■ Requirement ■
In the answer, give the entries below exactly, from the first line through the line with "Mean predicted aligned error: 3.61 Å", with every picture omitted.

■ Supplied records ■
Segment Open

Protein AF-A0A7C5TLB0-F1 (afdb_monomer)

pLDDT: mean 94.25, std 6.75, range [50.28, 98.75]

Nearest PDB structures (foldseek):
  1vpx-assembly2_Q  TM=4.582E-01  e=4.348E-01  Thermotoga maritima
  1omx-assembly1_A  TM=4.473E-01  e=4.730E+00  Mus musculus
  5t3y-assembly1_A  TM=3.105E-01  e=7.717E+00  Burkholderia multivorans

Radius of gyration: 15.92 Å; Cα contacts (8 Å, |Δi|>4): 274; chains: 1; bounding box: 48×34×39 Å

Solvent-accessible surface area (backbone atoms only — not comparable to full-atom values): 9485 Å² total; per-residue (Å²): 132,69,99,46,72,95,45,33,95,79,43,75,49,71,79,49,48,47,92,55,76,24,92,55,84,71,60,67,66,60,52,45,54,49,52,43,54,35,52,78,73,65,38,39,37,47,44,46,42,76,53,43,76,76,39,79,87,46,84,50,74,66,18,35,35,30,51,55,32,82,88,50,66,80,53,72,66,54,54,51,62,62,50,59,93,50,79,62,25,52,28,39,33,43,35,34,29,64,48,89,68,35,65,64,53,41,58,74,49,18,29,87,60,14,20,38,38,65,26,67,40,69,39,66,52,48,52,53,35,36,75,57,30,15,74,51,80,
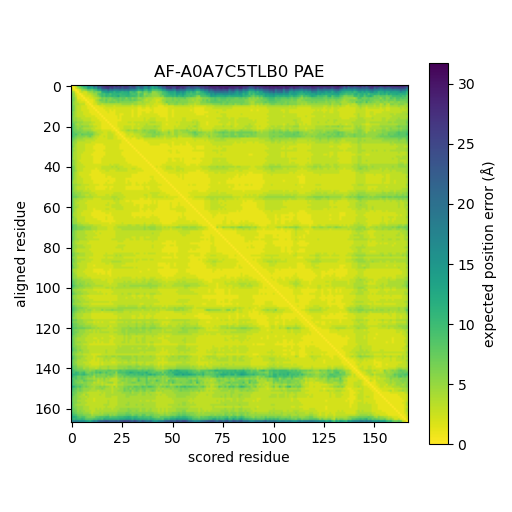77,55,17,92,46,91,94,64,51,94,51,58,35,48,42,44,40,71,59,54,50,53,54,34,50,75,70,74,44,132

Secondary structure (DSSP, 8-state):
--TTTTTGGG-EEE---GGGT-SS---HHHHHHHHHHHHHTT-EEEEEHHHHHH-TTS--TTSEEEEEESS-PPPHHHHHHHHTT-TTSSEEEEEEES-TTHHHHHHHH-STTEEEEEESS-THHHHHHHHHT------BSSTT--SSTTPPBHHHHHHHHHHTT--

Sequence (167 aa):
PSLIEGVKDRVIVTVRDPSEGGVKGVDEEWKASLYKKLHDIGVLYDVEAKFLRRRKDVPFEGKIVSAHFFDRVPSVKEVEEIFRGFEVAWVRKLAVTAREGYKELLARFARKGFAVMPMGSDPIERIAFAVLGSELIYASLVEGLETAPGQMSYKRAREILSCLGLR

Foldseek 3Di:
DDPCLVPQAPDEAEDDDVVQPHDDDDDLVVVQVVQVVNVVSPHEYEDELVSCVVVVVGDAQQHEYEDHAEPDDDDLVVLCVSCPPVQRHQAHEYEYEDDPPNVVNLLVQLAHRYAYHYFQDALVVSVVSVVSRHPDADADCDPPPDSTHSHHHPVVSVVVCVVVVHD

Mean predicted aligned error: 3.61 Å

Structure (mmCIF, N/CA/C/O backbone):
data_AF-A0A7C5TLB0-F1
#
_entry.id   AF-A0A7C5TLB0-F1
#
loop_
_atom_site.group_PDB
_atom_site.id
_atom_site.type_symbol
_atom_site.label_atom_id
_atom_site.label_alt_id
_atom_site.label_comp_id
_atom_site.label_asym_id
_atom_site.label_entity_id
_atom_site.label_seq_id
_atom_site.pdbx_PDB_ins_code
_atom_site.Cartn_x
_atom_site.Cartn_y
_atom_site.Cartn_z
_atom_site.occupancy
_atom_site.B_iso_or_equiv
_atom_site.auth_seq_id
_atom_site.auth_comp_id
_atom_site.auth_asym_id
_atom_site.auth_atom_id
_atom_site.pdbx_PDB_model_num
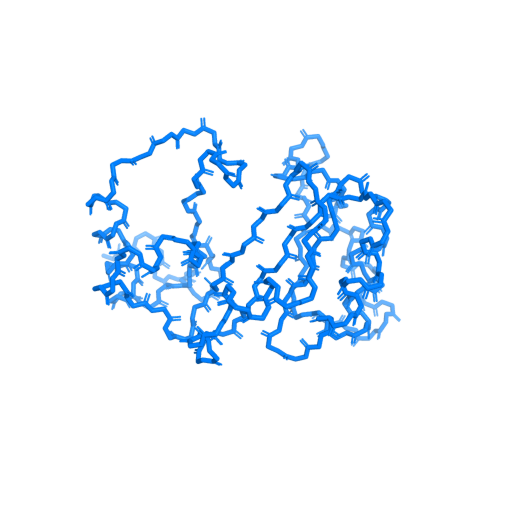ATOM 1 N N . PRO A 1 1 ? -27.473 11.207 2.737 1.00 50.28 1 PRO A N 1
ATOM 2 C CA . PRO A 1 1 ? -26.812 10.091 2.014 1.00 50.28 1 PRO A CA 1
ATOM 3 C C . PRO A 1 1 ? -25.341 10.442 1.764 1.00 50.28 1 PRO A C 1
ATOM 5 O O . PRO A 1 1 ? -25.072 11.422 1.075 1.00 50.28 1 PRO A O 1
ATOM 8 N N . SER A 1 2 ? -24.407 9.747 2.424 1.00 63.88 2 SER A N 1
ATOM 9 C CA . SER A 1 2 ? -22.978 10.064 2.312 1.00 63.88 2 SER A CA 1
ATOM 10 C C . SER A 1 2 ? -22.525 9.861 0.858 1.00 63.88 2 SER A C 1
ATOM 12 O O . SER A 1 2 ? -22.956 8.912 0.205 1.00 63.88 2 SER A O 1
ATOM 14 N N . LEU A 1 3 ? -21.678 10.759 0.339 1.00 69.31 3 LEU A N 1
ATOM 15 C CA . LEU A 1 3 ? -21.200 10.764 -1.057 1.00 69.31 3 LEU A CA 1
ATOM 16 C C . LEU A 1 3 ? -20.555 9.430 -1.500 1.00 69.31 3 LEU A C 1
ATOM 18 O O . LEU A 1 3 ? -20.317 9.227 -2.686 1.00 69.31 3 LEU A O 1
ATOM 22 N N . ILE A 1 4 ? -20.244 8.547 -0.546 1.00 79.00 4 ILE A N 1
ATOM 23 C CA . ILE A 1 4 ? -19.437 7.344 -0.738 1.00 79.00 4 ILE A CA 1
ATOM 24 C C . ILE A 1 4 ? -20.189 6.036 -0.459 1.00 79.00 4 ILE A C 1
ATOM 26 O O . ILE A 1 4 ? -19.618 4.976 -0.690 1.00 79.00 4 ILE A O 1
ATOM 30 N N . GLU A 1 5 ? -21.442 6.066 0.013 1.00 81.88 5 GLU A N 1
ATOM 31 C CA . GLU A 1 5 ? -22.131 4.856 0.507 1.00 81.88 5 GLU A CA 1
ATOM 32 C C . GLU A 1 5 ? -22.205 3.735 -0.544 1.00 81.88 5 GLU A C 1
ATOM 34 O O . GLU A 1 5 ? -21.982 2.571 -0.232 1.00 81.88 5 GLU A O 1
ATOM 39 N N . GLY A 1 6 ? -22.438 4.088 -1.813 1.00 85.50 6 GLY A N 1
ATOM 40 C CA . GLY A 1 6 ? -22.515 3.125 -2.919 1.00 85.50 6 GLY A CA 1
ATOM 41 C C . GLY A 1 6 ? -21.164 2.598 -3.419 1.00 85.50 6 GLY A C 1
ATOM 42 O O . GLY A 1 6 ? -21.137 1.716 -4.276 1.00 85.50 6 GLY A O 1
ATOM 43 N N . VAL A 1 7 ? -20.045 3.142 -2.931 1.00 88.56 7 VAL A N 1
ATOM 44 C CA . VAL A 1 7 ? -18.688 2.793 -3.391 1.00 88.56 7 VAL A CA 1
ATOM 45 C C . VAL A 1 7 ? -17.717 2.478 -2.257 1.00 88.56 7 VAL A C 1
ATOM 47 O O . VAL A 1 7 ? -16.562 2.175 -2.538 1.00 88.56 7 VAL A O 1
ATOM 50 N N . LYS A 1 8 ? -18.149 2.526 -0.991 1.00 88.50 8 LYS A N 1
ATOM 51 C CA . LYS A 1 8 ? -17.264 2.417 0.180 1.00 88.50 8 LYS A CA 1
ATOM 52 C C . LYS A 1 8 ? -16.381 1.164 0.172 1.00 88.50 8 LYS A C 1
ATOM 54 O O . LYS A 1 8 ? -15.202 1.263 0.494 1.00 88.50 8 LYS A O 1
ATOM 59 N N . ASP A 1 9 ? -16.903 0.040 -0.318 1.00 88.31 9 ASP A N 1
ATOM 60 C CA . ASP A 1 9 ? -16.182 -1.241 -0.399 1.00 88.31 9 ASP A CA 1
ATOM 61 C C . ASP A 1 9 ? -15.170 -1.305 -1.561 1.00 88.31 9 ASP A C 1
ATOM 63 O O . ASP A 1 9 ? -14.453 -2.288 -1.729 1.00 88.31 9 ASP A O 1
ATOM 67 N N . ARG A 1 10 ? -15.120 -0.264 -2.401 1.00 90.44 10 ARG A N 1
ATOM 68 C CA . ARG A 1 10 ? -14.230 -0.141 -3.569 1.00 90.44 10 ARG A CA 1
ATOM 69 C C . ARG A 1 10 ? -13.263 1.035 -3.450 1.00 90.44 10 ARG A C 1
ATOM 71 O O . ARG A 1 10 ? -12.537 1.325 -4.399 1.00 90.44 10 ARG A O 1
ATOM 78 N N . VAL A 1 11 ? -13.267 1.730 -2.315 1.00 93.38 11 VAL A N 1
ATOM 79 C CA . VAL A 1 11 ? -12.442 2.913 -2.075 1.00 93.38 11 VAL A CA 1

Segment Closed

■ The answer ■
Protein AF-A0A7C5TLB0-F1 (afdb_monomer)

pLDDT: mean 94.25, std 6.75, range [50.28, 98.75]

Nearest PDB structures (foldseek):
  1vpx-assembly2_Q  TM=4.582E-01  e=4.348E-01  Thermotoga maritima
  1omx-assembly1_A  TM=4.473E-01  e=4.730E+00  Mus musculus
  5t3y-assembly1_A  TM=3.105E-01  e=7.717E+00  Burkholderia multivorans

Radius of gyration: 15.92 Å; Cα contacts (8 Å, |Δi|>4): 274; chains: 1; bounding box: 48×34×39 Å

Solvent-accessible surface area (backbone atoms only — not comparable to full-atom values): 9485 Å² total; per-residue (Å²): 132,69,99,46,72,95,45,33,95,79,43,75,49,71,79,49,48,47,92,55,76,24,92,55,84,71,60,67,66,60,52,45,54,49,52,43,54,35,52,78,73,65,38,39,37,47,44,46,42,76,53,43,76,76,39,79,87,46,84,50,74,66,18,35,35,30,51,55,32,82,88,50,66,80,53,72,66,54,54,51,62,62,50,59,93,50,79,62,25,52,28,39,33,43,35,34,29,64,48,89,68,35,65,64,53,41,58,74,49,18,29,87,60,14,20,38,38,65,26,67,40,69,39,66,52,48,52,53,35,36,75,57,30,15,74,51,80,
77,55,17,92,46,91,94,64,51,94,51,58,35,48,42,44,40,71,59,54,50,53,54,34,50,75,70,74,44,132

Secondary structure (DSSP, 8-state):
--TTTTTGGG-EEE---GGGT-SS---HHHHHHHHHHHHHTT-EEEEEHHHHHH-TTS--TTSEEEEEESS-PPPHHHHHHHHTT-TTSSEEEEEEES-TTHHHHHHHH-STTEEEEEESS-THHHHHHHHHT------BSSTT--SSTTPPBHHHHHHHHHHTT--

Sequence (167 aa):
PSLIEGVKDRVIVTVRDPSEGGVKGVDEEWKASLYKKLHDIGVLYDVEAKFLRRRKDVPFEGKIVSAHFFDRVPSVKEVEEIFRGFEVAWVRKLAVTAREGYKELLARFARKGFAVMPMGSDPIERIAFAVLGSELIYASLVEGLETAPGQMSYKRAREILSCLGLR

Foldseek 3Di:
DDPCLVPQAPDEAEDDDVVQPHDDDDDLVVVQVVQVVNVVSPHEYEDELVSCVVVVVGDAQQHEYEDHAEPDDDDLVVLCVSCPPVQRHQAHEYEYEDDPPNVVNLLVQLAHRYAYHYFQDALVVSVVSVVSRHPDADADCDPPPDSTHSHHHPVVSVVVCVVVVHD

Mean predicted aligned error: 3.61 Å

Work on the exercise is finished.